DÍA POSITIVO
Hola amigos, si nos permiten que les llamemos así. Imaginar una gran comunidad de personas a las que poder considerar como nuestros amigos es algo que nos hace sumamente felices y constituye la primera razón del nacimiento de este humilde blog. (Aunque nuestros horribles psiquiatras y carceleros lo llamen terapia).
Esta semana ha sido muy importante para nuestras vidas, no en vano continuamos viviendo como actividad principal. Pero echando la vista atrás, en un ejercicio de ficción vital, pues el pasado no existe, intentaremos relatarles aquello que hizo que los presos de hoy no sean los mismos que aquellos que se dirijieron a ustedes por primera vez.
Todo empezó cuando uno de nosotros se enfrentó por fin al dictamen pseudo-oficial de la medicina. Tras las pruebas de rigor y la exposición al escrutinio del hombre científico, el análisis dio positivo. Ni podeis imaginar lo felices que nos hizo la noticia. ¡Por fin algo bueno que celebrar!, aunque como es natural la celebración se postergó hasta nueva orden.
Cada una de las células que forman su ser, toda la sangre brava e imparable que recorre sus venas y hasta el último de los piojos que lucha por sobrevivir en la enmarañada selva de su pelo, está contagiado por la enfermermedad. ¡Y yo que me alegro! ¡hasta el piojo se alegra, aún sin ser consciente de ello! Y como no iba a estar alegre, nuestro compañero de celda, la persona que le cobija y alimenta, es un ser positivo. Sí, POSITIVO. Es decir, por suerte para él y quien le conoce, la vida no es un valle de lágrimas, el hombre no es su peor enemigo y sus ojos conservan un brillo puro que nada tiene que ver con las cataratas.

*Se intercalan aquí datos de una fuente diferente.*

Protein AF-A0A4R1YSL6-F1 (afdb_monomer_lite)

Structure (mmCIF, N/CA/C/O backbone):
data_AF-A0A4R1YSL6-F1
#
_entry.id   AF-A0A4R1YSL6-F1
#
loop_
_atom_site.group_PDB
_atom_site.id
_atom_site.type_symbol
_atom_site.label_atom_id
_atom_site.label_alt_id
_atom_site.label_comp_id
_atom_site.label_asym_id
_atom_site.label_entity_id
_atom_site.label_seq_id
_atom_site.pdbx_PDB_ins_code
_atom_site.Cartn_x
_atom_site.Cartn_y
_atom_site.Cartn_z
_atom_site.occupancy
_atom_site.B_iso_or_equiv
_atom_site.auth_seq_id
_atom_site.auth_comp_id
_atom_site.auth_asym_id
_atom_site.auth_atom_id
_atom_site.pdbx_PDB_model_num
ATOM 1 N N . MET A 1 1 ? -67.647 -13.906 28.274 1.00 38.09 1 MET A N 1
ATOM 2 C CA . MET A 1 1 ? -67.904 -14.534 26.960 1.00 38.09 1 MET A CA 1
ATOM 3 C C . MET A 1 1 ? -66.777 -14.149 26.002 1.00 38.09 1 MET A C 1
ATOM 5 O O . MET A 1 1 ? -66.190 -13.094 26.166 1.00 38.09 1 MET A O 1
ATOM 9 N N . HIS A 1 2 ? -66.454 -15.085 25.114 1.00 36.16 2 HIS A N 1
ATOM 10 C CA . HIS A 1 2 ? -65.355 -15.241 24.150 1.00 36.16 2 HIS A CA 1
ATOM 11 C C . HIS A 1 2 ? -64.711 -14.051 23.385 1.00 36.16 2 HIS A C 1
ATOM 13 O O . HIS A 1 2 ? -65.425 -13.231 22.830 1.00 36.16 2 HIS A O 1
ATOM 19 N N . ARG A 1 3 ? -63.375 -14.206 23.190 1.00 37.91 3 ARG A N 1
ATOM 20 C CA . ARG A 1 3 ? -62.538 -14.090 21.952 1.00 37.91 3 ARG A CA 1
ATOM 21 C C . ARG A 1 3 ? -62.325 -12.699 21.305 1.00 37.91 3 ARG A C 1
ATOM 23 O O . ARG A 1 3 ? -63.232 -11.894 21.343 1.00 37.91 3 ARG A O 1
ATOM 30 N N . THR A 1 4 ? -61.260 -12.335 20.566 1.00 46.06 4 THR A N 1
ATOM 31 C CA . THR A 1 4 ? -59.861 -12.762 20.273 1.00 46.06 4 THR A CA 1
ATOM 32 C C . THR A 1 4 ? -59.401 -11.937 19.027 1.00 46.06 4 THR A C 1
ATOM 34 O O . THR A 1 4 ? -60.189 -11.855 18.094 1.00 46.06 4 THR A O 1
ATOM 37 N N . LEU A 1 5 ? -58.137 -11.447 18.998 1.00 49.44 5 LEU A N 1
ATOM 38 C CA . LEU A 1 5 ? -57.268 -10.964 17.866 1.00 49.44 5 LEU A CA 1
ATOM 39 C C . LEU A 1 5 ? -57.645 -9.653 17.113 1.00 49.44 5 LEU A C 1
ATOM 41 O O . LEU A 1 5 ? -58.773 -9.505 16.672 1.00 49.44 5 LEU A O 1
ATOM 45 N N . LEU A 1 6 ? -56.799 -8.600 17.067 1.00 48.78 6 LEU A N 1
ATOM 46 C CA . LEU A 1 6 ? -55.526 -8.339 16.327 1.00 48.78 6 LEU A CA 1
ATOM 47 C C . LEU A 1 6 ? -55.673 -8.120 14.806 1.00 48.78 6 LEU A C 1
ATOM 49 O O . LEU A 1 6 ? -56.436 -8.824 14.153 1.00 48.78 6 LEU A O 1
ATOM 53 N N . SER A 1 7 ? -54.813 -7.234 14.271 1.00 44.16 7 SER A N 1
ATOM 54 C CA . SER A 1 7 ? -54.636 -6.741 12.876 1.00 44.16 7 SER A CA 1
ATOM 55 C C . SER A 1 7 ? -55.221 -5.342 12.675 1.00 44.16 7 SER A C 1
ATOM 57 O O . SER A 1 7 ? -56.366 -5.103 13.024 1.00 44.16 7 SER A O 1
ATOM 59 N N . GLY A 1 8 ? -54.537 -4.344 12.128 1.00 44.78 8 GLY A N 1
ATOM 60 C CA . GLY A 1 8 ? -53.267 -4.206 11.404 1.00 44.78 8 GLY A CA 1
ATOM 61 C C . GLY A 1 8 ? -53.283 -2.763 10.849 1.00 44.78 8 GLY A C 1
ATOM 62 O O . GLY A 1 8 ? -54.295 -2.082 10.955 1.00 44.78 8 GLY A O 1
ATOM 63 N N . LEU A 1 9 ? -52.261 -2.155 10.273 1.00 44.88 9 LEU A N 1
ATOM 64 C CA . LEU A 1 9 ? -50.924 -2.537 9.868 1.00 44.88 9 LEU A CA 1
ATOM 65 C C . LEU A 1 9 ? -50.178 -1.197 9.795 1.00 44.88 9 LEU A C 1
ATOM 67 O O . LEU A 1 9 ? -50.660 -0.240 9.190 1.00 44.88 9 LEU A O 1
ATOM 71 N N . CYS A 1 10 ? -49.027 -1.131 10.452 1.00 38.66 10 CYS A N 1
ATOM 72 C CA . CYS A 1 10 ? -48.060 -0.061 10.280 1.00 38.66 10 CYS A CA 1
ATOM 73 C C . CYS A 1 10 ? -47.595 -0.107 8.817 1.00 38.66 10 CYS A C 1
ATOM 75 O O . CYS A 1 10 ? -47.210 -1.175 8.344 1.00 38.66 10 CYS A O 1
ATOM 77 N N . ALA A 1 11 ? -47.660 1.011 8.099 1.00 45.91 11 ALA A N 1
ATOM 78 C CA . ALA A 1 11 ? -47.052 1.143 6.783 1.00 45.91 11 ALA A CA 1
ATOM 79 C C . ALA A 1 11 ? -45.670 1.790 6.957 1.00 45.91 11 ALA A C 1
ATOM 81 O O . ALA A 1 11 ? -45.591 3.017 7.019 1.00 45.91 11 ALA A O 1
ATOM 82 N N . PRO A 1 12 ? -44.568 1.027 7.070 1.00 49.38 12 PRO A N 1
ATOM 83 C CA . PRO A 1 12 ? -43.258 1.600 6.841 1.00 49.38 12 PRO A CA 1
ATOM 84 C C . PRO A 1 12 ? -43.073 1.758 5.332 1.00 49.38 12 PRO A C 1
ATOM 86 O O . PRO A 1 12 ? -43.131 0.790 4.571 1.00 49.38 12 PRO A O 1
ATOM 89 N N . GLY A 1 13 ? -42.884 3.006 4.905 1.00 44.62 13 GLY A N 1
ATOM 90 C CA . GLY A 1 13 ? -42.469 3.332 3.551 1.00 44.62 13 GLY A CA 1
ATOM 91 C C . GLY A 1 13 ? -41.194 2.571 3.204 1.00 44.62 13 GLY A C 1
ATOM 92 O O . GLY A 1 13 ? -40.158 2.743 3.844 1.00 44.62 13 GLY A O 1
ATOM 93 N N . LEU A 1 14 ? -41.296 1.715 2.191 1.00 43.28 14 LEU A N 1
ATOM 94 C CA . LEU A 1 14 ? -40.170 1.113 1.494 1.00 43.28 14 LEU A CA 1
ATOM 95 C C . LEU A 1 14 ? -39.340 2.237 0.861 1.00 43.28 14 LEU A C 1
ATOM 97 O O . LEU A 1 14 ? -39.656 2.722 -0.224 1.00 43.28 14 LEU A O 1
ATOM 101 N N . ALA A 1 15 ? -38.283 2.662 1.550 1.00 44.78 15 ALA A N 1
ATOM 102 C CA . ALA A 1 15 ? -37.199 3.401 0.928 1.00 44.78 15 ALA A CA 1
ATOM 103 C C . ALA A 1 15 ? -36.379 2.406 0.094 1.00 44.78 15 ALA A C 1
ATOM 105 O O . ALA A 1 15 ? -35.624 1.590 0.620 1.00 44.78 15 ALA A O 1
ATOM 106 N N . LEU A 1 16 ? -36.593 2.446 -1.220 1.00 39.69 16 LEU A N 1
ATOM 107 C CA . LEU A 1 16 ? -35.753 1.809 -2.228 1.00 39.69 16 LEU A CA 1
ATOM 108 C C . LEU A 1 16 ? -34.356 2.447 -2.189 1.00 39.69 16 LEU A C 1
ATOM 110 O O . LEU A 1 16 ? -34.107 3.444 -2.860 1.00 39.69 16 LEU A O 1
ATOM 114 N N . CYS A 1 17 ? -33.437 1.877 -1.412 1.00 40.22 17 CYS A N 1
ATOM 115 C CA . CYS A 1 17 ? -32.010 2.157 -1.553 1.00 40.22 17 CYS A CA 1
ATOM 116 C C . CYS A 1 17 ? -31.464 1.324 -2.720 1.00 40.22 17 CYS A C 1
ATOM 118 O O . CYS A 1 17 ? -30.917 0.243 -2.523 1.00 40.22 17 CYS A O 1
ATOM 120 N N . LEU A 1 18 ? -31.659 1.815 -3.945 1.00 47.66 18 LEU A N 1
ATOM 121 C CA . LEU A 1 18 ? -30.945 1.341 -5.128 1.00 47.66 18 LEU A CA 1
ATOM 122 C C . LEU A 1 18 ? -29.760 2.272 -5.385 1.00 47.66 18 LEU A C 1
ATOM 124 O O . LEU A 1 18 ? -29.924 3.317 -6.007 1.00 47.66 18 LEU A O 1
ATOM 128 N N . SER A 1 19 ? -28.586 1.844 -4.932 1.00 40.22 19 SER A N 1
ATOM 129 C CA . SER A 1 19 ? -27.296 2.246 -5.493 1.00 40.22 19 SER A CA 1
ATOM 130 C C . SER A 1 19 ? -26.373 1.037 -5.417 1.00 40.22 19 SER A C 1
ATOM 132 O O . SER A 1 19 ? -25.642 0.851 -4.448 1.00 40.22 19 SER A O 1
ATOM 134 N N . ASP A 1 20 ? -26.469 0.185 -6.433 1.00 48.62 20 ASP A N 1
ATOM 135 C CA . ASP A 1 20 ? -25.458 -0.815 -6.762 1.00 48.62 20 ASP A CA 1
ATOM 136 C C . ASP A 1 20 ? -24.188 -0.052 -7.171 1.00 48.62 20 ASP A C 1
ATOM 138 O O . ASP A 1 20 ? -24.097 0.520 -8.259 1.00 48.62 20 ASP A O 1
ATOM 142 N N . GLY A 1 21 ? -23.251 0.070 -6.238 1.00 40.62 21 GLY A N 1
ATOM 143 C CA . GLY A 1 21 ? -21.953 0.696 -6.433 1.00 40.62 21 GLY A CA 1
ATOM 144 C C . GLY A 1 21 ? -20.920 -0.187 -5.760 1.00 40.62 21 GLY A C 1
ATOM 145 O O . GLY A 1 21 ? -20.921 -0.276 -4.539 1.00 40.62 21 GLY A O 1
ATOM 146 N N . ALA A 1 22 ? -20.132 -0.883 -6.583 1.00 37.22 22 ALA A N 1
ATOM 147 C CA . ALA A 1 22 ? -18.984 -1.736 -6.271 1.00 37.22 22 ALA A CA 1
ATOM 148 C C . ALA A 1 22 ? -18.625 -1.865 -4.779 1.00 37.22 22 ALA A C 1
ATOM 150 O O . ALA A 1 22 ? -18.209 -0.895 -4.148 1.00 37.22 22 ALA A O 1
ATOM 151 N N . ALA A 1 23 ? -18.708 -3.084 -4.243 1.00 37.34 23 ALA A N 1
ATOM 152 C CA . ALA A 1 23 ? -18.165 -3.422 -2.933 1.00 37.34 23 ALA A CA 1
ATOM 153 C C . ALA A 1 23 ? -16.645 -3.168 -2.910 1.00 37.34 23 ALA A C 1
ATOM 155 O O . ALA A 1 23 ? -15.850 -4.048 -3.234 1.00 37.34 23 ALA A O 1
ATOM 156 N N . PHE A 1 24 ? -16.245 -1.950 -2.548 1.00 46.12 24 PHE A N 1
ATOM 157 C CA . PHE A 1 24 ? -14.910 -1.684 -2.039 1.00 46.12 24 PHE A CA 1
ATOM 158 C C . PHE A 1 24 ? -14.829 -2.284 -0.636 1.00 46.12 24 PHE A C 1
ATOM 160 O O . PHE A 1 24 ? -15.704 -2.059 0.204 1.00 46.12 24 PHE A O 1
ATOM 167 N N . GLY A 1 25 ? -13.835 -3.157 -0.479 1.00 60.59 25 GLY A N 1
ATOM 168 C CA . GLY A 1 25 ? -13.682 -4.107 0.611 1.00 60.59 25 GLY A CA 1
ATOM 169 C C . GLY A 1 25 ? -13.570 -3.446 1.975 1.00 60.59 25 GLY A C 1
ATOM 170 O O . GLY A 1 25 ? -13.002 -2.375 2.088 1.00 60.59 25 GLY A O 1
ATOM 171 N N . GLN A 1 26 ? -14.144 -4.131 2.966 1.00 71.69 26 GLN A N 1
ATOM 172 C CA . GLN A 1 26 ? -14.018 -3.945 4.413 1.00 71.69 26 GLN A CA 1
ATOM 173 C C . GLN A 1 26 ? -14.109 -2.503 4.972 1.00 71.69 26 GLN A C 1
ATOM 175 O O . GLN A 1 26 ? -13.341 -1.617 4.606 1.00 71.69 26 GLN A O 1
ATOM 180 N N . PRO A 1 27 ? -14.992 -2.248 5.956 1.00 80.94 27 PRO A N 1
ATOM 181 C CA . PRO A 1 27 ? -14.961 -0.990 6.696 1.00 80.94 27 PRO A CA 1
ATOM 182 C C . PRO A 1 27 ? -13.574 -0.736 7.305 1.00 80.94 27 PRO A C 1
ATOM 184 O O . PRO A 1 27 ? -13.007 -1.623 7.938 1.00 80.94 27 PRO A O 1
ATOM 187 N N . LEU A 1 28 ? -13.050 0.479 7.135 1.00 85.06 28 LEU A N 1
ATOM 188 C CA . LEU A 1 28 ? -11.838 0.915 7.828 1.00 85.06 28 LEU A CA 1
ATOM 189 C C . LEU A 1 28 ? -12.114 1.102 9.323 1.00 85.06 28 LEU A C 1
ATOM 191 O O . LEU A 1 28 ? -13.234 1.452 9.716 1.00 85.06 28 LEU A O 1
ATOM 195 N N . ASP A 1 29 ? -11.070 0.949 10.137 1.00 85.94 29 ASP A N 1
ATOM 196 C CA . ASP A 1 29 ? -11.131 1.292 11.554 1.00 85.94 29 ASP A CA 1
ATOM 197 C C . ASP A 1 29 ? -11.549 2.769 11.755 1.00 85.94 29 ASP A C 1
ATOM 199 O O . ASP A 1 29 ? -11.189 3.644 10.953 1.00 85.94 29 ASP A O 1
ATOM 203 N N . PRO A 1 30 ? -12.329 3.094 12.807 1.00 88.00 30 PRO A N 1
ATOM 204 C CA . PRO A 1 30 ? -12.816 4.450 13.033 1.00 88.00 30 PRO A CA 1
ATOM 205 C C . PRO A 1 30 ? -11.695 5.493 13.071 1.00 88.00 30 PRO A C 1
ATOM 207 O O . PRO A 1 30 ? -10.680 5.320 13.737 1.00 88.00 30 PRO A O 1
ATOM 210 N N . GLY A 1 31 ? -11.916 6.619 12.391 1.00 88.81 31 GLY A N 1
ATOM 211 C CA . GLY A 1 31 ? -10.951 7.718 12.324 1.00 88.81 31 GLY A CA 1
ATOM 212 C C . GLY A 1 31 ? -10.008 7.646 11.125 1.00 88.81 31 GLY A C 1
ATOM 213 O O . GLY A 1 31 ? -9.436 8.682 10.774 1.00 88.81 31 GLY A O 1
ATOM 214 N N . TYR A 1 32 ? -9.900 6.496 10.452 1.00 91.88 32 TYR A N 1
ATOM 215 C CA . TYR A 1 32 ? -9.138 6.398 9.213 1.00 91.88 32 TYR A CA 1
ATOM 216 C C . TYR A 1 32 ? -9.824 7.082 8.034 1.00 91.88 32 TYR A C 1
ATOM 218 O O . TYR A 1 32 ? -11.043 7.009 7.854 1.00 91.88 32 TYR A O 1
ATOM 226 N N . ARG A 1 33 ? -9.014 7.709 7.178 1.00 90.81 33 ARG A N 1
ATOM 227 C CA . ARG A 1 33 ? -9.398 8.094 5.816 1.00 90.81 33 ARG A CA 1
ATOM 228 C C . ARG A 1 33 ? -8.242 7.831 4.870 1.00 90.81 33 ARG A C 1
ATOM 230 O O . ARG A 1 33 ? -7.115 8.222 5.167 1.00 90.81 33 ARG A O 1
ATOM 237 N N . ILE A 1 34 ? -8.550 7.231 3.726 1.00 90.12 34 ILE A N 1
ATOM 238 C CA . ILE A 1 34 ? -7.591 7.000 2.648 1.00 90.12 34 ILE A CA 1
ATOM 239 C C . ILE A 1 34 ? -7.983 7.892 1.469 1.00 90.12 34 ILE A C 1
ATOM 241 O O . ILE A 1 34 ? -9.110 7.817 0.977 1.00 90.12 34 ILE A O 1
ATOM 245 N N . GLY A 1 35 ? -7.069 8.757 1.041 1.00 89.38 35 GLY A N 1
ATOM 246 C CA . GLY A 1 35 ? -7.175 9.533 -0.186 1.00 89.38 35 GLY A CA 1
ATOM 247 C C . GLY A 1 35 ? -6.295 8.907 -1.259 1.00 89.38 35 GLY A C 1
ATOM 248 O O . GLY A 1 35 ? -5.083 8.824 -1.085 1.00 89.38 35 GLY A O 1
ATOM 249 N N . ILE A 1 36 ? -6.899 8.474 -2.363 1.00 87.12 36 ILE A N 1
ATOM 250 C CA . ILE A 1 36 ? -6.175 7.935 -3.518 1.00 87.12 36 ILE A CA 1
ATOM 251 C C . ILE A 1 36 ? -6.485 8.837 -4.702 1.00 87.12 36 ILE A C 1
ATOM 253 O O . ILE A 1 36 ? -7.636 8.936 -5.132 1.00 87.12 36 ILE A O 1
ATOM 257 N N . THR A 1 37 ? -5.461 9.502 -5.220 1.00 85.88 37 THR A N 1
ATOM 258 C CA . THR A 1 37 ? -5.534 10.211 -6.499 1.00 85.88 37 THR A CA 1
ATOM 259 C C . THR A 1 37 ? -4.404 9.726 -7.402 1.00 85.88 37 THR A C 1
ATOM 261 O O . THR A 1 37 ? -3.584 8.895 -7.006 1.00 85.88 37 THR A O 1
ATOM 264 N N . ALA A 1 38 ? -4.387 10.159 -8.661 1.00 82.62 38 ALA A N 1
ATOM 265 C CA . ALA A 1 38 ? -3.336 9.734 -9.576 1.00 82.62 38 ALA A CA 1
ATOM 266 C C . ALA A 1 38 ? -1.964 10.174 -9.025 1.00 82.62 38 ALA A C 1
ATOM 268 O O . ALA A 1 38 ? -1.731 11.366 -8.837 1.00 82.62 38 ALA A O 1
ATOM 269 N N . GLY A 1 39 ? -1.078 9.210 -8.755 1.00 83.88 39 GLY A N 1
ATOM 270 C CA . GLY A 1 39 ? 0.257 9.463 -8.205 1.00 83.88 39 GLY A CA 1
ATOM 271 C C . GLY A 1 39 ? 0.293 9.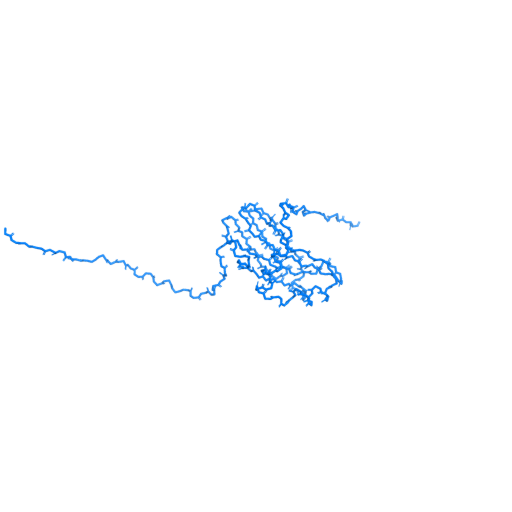831 -6.719 1.00 83.88 39 GLY A C 1
ATOM 272 O O . GLY A 1 39 ? 1.369 10.132 -6.210 1.00 83.88 39 GLY A O 1
ATOM 273 N N . GLU A 1 40 ? -0.828 9.802 -5.997 1.00 90.44 40 GLU A N 1
ATOM 274 C CA . GLU A 1 40 ? -0.856 10.140 -4.573 1.00 90.44 40 GLU A CA 1
ATOM 275 C C . GLU A 1 40 ? -1.654 9.121 -3.760 1.00 90.44 40 GLU A C 1
ATOM 277 O O . GLU A 1 40 ? -2.796 8.783 -4.083 1.00 90.44 40 GLU A O 1
ATOM 282 N N . VAL A 1 41 ? -1.047 8.673 -2.663 1.00 91.81 41 VAL A N 1
ATOM 283 C CA . VAL A 1 41 ? -1.717 7.921 -1.600 1.00 91.81 41 VAL A CA 1
ATOM 284 C C . VAL A 1 41 ? -1.539 8.703 -0.313 1.00 91.81 41 VAL A C 1
ATOM 286 O O . VAL A 1 41 ? -0.411 8.966 0.094 1.00 91.81 41 VAL A O 1
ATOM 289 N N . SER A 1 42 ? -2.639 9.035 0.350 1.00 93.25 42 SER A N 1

La verdad es que tras la no excesivamente duradera alegría inicial por él e indirectamente por nosotros, surgieron las suspicacias. En fin, él es el único positivo, qué le vamos a hacer, a nosotros no se nos puede pedir más. Lo primero que nos preguntamos fue por qué él y nosotros no, había sido bendecido con el don de la positividad. Nos echamos un rápido vistazo de reojo. Excepto por una mayor o menor acentuada belleza, nada nos diferencia así a simple vista. Nuestras condiciones de vida son demasiado análogas y la ración de comida diaria nos la sirven con el mismo cucharón. Así pues, la pregunta adquirió,llegados a ese punto,un tono más dramático: ¡Por qué el hijo puta ése y no nosotros! Por desgracia, todavía no hemos sido capaces de averiguar la razón, y eso que desde ese día no hacemos sino darle vueltas al asunto. Además no le quitamos ojo a ese canalla, por si descubrimos algo que nos ayude a desentrañar el entuerto. Lo peor de todo es que él, el jodido positivo, no hace otra cosa que continuar igual que antes. Hace su trabajo igual de bien que si le pagaran, nos busca para la conversación, lee esa literatura enemiga de El código da Vinci y de Paulo Coelho, ríe, continúa horas y horas mirando por el minusculo agujero que llamamos ventana, medita siempre que puede sobre su propia vida y la analiza a la sombra de sus aspiraciones y experiencias para alcanzar la perfección, que él llama el verdadero conocimiento de sí mismo. Incluso aumenta cada día el número de visitas al excusado, nuestro particular espacio de recreo sexual. Y mientras, nosotros seguimos expiándole y envidiándole. Incluso hemos empezado a utilizar su cepillo de dientes a escondidas con el único objetivo de ser contagiados por su enfermedad. Pero ni con esas.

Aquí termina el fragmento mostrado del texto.